Identifiers
- Symbol: PnuC
- Pfam: PF04973
- TCDB: 4.B.1
- OPM superfamily: 377
- OPM protein: 4qtn

Available protein structures:
- Pfam: structures / ECOD
- PDB: RCSB PDB; PDBe; PDBj
- PDBsum: structure summary

= Nicotinamide ribonucleoside uptake transporters =

Family of transport proteins

The Nicotinamide Ribonucleoside (NR) Uptake Permease (PnuC) Family (TC# 4.B.1) is a family of transmembrane transporters that is part of the TOG superfamily. Close PnuC homologues are found in a wide range of Gram-negative and Gram-positive bacteria, archaea and eukaryotes.

== Function ==
PnuC of Salmonella typhimurium and Haemophilus influenzae are believed to function cooperatively with NadR homologues, multifunctional proteins that together with PnuC, participate in NR phosphorylation, transport and transcriptional regulation. NadR, a cytoplasmic protein that is partly membrane associated, contains one well conserved and one poorly conserved mononucleotide-binding consensus sequence (G-X4 GKS). It drives transport and may render transport responsive to internal pyridine nucleotide levels. While its N-terminal half functions as a repressor, its C-terminal half functions as an NR kinase in a putative group translocation process.

===PnuC of Haemophilus influenzae===
The H. influenzae homologue has been shown to transport NR from the periplasm into the cytoplasm. Phosphorylation of NR by NadR is required for NR uptake. The ribonucleoside kinase (RNK) domain has both Walker A and Walker B motifs, responsible for ATP binding and phosphoryl transfer. In addition, a proposed LID domain was identified in RNK. LID domains have been found in other kinases, and these domains are regions which are able to move after substrate binding. They are responsible for coordination of three distinct conformations, an open state in the absence of substrate, a partially closed state after substrate binding, and a fully closed state when both substrates are present.

In H. influenzae, NR enters the NAD^{+} resynthesis pathway after phosphorylation to NMN, and subsequently, NAD^{+} is synthesized from NMN and ATP via an NMN adenylyl transferase activity. NadR represents a multifunctional regulator/enzyme complex able to integrate several functions, such as enzymatic catalysis, transport, and transcriptional regulatory activities.

==Other constituents required for uptake==
The components of the H. influenzae pathway necessary for NAD^{+}, NMN, and NR uptake have been determined. Merdanovic et al. characterized two enzymes, an outer membrane nucleotide phosphatase, and an NAD^{+} nucleotidase (NadN) located in the periplasm. They showed that NAD^{+} and NMN cross the outer membrane mainly via the OmpP2 porin.

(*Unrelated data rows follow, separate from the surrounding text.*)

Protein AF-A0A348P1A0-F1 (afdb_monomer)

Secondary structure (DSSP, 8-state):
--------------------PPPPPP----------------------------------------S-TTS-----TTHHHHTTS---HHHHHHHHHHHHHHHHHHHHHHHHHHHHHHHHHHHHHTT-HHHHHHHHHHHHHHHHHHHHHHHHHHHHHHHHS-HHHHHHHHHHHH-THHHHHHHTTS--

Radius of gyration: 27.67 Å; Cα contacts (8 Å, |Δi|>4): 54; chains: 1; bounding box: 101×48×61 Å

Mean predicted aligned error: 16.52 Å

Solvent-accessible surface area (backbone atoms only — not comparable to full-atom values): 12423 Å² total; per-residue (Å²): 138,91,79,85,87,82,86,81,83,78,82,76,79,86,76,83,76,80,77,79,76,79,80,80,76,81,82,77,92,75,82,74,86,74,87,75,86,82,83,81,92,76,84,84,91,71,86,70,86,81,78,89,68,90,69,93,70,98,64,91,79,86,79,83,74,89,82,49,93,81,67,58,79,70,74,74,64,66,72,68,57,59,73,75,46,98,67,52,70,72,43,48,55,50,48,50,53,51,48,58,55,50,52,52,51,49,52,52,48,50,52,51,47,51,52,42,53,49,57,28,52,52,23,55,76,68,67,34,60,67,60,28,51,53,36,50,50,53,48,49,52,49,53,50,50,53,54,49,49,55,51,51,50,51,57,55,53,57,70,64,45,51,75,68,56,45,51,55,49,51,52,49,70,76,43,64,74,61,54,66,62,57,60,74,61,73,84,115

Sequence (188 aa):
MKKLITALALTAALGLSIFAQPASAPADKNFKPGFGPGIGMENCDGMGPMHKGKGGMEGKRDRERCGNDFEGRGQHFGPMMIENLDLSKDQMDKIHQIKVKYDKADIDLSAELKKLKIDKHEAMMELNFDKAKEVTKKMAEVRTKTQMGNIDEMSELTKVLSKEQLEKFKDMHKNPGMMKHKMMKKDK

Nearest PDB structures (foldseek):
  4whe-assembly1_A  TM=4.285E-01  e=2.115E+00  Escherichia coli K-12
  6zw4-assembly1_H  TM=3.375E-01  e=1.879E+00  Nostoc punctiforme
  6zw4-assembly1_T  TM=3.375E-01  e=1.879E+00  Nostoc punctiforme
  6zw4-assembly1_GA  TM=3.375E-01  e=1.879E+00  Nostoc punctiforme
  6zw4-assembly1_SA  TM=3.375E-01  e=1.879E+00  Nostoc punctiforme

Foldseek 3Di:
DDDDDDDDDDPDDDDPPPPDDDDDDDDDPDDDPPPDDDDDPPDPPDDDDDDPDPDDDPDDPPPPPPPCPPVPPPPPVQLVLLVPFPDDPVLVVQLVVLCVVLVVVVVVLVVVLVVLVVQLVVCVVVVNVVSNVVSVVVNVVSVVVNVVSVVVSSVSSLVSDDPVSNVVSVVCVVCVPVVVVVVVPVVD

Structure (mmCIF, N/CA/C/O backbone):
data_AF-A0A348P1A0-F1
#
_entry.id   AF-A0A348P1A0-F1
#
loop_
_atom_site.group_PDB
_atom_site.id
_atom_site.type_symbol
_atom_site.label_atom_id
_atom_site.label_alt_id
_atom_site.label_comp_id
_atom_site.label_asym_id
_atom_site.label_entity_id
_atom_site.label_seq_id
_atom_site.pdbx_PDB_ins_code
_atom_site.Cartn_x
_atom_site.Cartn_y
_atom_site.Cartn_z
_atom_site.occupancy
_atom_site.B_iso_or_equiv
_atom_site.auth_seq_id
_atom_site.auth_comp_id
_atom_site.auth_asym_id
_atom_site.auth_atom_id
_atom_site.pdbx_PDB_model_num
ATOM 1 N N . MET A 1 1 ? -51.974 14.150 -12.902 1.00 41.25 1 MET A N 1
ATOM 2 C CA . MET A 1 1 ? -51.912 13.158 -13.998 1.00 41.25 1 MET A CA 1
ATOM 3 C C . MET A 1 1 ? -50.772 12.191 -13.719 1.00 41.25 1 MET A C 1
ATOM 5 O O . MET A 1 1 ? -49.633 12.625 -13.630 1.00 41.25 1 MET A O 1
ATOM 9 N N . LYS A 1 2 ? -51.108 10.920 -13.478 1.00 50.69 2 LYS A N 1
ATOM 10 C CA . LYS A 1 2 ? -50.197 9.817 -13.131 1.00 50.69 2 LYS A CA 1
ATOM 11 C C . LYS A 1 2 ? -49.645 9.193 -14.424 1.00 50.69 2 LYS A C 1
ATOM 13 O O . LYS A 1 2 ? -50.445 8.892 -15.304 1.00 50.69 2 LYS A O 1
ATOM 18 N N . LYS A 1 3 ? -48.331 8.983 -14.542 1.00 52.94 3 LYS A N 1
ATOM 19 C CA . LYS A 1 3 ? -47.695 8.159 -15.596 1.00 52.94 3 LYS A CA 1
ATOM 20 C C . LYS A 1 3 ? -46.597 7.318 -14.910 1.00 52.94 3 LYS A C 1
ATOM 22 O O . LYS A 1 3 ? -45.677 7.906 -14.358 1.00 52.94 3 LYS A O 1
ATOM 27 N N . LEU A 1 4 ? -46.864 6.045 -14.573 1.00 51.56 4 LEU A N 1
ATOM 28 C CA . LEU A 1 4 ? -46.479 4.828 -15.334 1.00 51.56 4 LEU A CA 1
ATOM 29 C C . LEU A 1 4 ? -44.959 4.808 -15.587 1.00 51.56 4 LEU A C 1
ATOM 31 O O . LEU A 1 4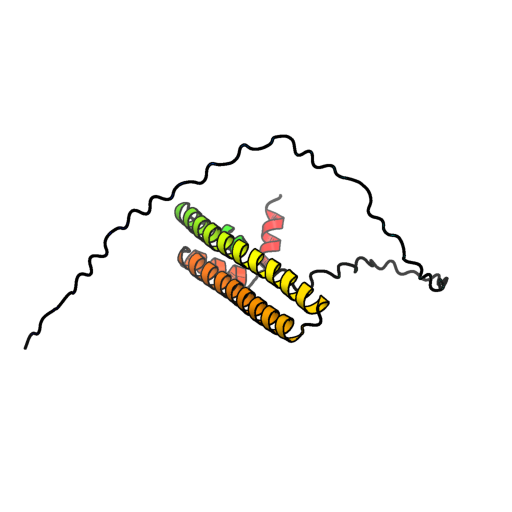 ? -44.501 5.483 -16.497 1.00 51.56 4 LEU A O 1
ATOM 35 N N . ILE A 1 5 ? -44.119 4.317 -14.665 1.00 56.09 5 ILE A N 1
ATOM 36 C CA . ILE A 1 5 ? -43.733 2.907 -14.398 1.00 56.09 5 ILE A CA 1
ATOM 37 C C . ILE A 1 5 ? -43.543 2.082 -15.677 1.00 56.09 5 ILE A C 1
ATOM 39 O O . ILE A 1 5 ? -44.502 1.518 -16.195 1.00 56.09 5 ILE A O 1
ATOM 43 N N . THR A 1 6 ? -42.282 1.919 -16.085 1.00 56.62 6 THR A N 1
ATOM 44 C CA . THR A 1 6 ? -41.843 0.805 -16.934 1.00 56.62 6 THR A CA 1
ATOM 45 C C . THR A 1 6 ? -40.533 0.267 -16.360 1.00 56.62 6 THR A C 1
ATOM 47 O O . THR A 1 6 ? -39.455 0.791 -16.624 1.00 56.62 6 THR A O 1
ATOM 50 N N . ALA A 1 7 ? -40.643 -0.741 -15.495 1.00 48.59 7 ALA A N 1
ATOM 51 C CA . ALA A 1 7 ? -39.509 -1.508 -14.998 1.00 48.59 7 ALA A CA 1
ATOM 52 C C . ALA A 1 7 ? -39.151 -2.562 -16.052 1.00 48.59 7 ALA A C 1
ATOM 54 O O . ALA A 1 7 ? -39.938 -3.467 -16.324 1.00 48.59 7 ALA A O 1
ATOM 55 N N . LEU A 1 8 ? -37.982 -2.417 -16.669 1.00 50.09 8 LEU A N 1
ATOM 56 C CA . LEU A 1 8 ? -37.452 -3.375 -17.630 1.00 50.09 8 LEU A CA 1
ATOM 57 C C . LEU A 1 8 ? -36.573 -4.358 -16.850 1.00 50.09 8 LEU A C 1
ATOM 59 O O . LEU A 1 8 ? -35.426 -4.070 -16.517 1.00 50.09 8 LEU A O 1
ATOM 63 N N . ALA A 1 9 ? -37.173 -5.484 -16.466 1.00 49.72 9 ALA A N 1
ATOM 64 C CA . ALA A 1 9 ? -36.487 -6.591 -15.818 1.00 49.72 9 ALA A CA 1
ATOM 65 C C . ALA A 1 9 ? -35.564 -7.267 -16.842 1.00 49.72 9 ALA A C 1
ATOM 67 O O . ALA A 1 9 ? -36.025 -7.986 -17.727 1.00 49.72 9 ALA A O 1
ATOM 68 N N . LEU A 1 10 ? -34.262 -6.996 -16.747 1.00 48.19 10 LEU A N 1
ATOM 69 C CA . LEU A 1 10 ? -33.247 -7.669 -17.547 1.00 48.19 10 LEU A CA 1
ATOM 70 C C . LEU A 1 10 ? -32.811 -8.939 -16.806 1.00 48.19 10 LEU A C 1
ATOM 72 O O . LEU A 1 10 ? -31.962 -8.913 -15.916 1.00 48.19 10 LEU A O 1
ATOM 76 N N . THR A 1 11 ? -33.445 -10.055 -17.145 1.00 51.34 11 THR A N 1
ATOM 77 C CA . THR A 1 11 ? -33.106 -11.392 -16.655 1.00 51.34 11 THR A CA 1
ATOM 78 C C . THR A 1 11 ? -31.828 -11.858 -17.357 1.00 51.34 11 THR A C 1
ATOM 80 O O . THR A 1 11 ? -31.875 -12.432 -18.442 1.00 51.34 11 THR A O 1
ATOM 83 N N . ALA A 1 12 ? -30.664 -11.564 -16.776 1.00 59.47 12 ALA A N 1
ATOM 84 C CA . ALA A 1 12 ? -29.397 -12.091 -17.272 1.00 59.47 12 ALA A CA 1
ATOM 85 C C . ALA A 1 12 ? -29.262 -13.562 -16.854 1.00 59.47 12 ALA A C 1
ATOM 87 O O . ALA A 1 12 ? -29.215 -13.893 -15.669 1.00 59.47 12 ALA A O 1
ATOM 88 N N . ALA A 1 13 ? -29.249 -14.438 -17.855 1.00 55.12 13 ALA A N 1
ATOM 89 C CA . ALA A 1 13 ? -29.085 -15.872 -17.712 1.00 55.12 13 ALA A CA 1
ATOM 90 C C . ALA A 1 13 ? -27.765 -16.219 -17.001 1.00 55.12 13 ALA A C 1
ATOM 92 O O . ALA A 1 13 ? -26.683 -15.787 -17.400 1.00 55.12 13 ALA A O 1
ATOM 93 N N . LEU A 1 14 ? -27.883 -17.037 -15.956 1.00 50.31 14 LEU A N 1
ATOM 94 C CA . LEU A 1 14 ? -26.791 -17.722 -15.277 1.00 50.31 14 LEU A CA 1
ATOM 95 C C . LEU A 1 14 ? -26.092 -18.673 -16.258 1.00 50.31 14 LEU A C 1
ATOM 97 O O . LEU A 1 14 ? -26.544 -19.792 -16.492 1.00 50.31 14 LEU A O 1
ATOM 101 N N . GLY A 1 15 ? -24.977 -18.221 -16.826 1.00 51.44 15 GLY A N 1
ATOM 102 C CA . GLY A 1 15 ? -24.008 -19.087 -17.484 1.00 51.44 15 GLY A CA 1
ATOM 103 C C . GLY A 1 15 ? -23.221 -19.867 -16.433 1.00 51.44 15 GLY A C 1
ATOM 104 O O . GLY A 1 15 ? -22.345 -19.315 -15.770 1.00 51.44 15 GLY A O 1
ATOM 105 N N . LEU A 1 16 ? -23.544 -21.150 -16.274 1.00 50.06 16 LEU A N 1
ATOM 106 C CA . LEU A 1 16 ? -22.723 -22.128 -15.560 1.00 50.06 16 LEU A CA 1
ATOM 107 C C . LEU A 1 16 ? -21.421 -22.352 -16.342 1.00 50.06 16 LEU A C 1
ATOM 109 O O . LEU A 1 16 ? -21.331 -23.233 -17.195 1.00 50.06 16 LEU A O 1
ATOM 113 N N . SER A 1 17 ? -20.402 -21.548 -16.051 1.00 56.31 17 SER A N 1
ATOM 114 C CA . SER A 1 17 ? -19.034 -21.815 -16.488 1.00 56.31 17 SER A CA 1
ATOM 115 C C . SER A 1 17 ? -18.475 -22.968 -15.661 1.00 56.31 17 SER A C 1
ATOM 117 O O . SER A 1 17 ? -18.029 -22.787 -14.528 1.00 56.31 17 SER A O 1
ATOM 119 N N . ILE A 1 18 ? -18.519 -24.167 -16.235 1.00 57.31 18 ILE A N 1
ATOM 120 C CA . ILE A 1 18 ? -17.783 -25.337 -15.757 1.00 57.31 18 ILE A CA 1
ATOM 121 C C . ILE A 1 18 ? -16.291 -25.002 -15.888 1.00 57.31 18 ILE A C 1
ATOM 123 O O . ILE A 1 18 ? -15.702 -25.137 -16.958 1.00 57.31 18 ILE A O 1
ATOM 127 N N . PHE A 1 19 ? -15.677 -24.515 -14.810 1.00 58.28 19 PHE A N 1
ATOM 128 C CA . PHE A 1 19 ? -14.225 -24.437 -14.717 1.00 58.28 19 PHE A CA 1
ATOM 129 C C . PHE A 1 19 ? -13.686 -25.862 -14.589 1.00 58.28 19 PHE A C 1
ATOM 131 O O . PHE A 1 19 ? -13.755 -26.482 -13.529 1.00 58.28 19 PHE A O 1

Only NR can be utilized by the PnuC transport system located in the inner membrane. The pnuC gene product is the protein that is responsible for the main flow of the NR substrate into the cytoplasm. The study of Merdanovic et al. suggests that the RNK activity of NadR determines NR transport and is negatively regulated by cytoplasmic NAD^{+} feedback inhibition. Therefore, NR uptake is under NadR feedback control.

ATP, not the proton motive force, appears to be required for NR uptake. Thus, the driving force for NR uptake via PnuC is NR phosphorylation by NadR. A concerted group translocation mechanism can be considered whereby NadR facilitates the dissociation of NR from PnuC by phosphorylating it to NMN, thus preventing efflux of NR.

===Transport reaction===
The proposed transport reaction catalyzed by PnuC and NadR is:

NR (out) + ATP (in) → NMN (in) + ADP (in).

== Structure ==
PnuC of Salmonella typhimurium and Haemophilus influenzae are integral membrane proteins, 239 and 226 amino acyl residues (aas) in length, respectively, with 7 putative transmembrane α-helical segments.

The structure of NadR has been determined. Mutations in the nadR gene which interfere with NR uptake occur in the C-terminal part of NadR. A helix-turn-helix DNA binding domain present in NadR of S. enterica serovar Typhimurium could not be found in the NadR homologue of H. influenzae. Therefore, it was proposed that in H. influenzae NadR has no regulatory function at the transcriptional level. The structures of the human NR kinase 1 (2QL6_P) with nucleotide and nucleoside substrates bound have been solved. It is structurally similar to Rossmann fold metabolite kinases.

PnuC has been shown to resemble SWEET porters in overall fold, supporting the conclusion that these two families are members of the TOG superfamily.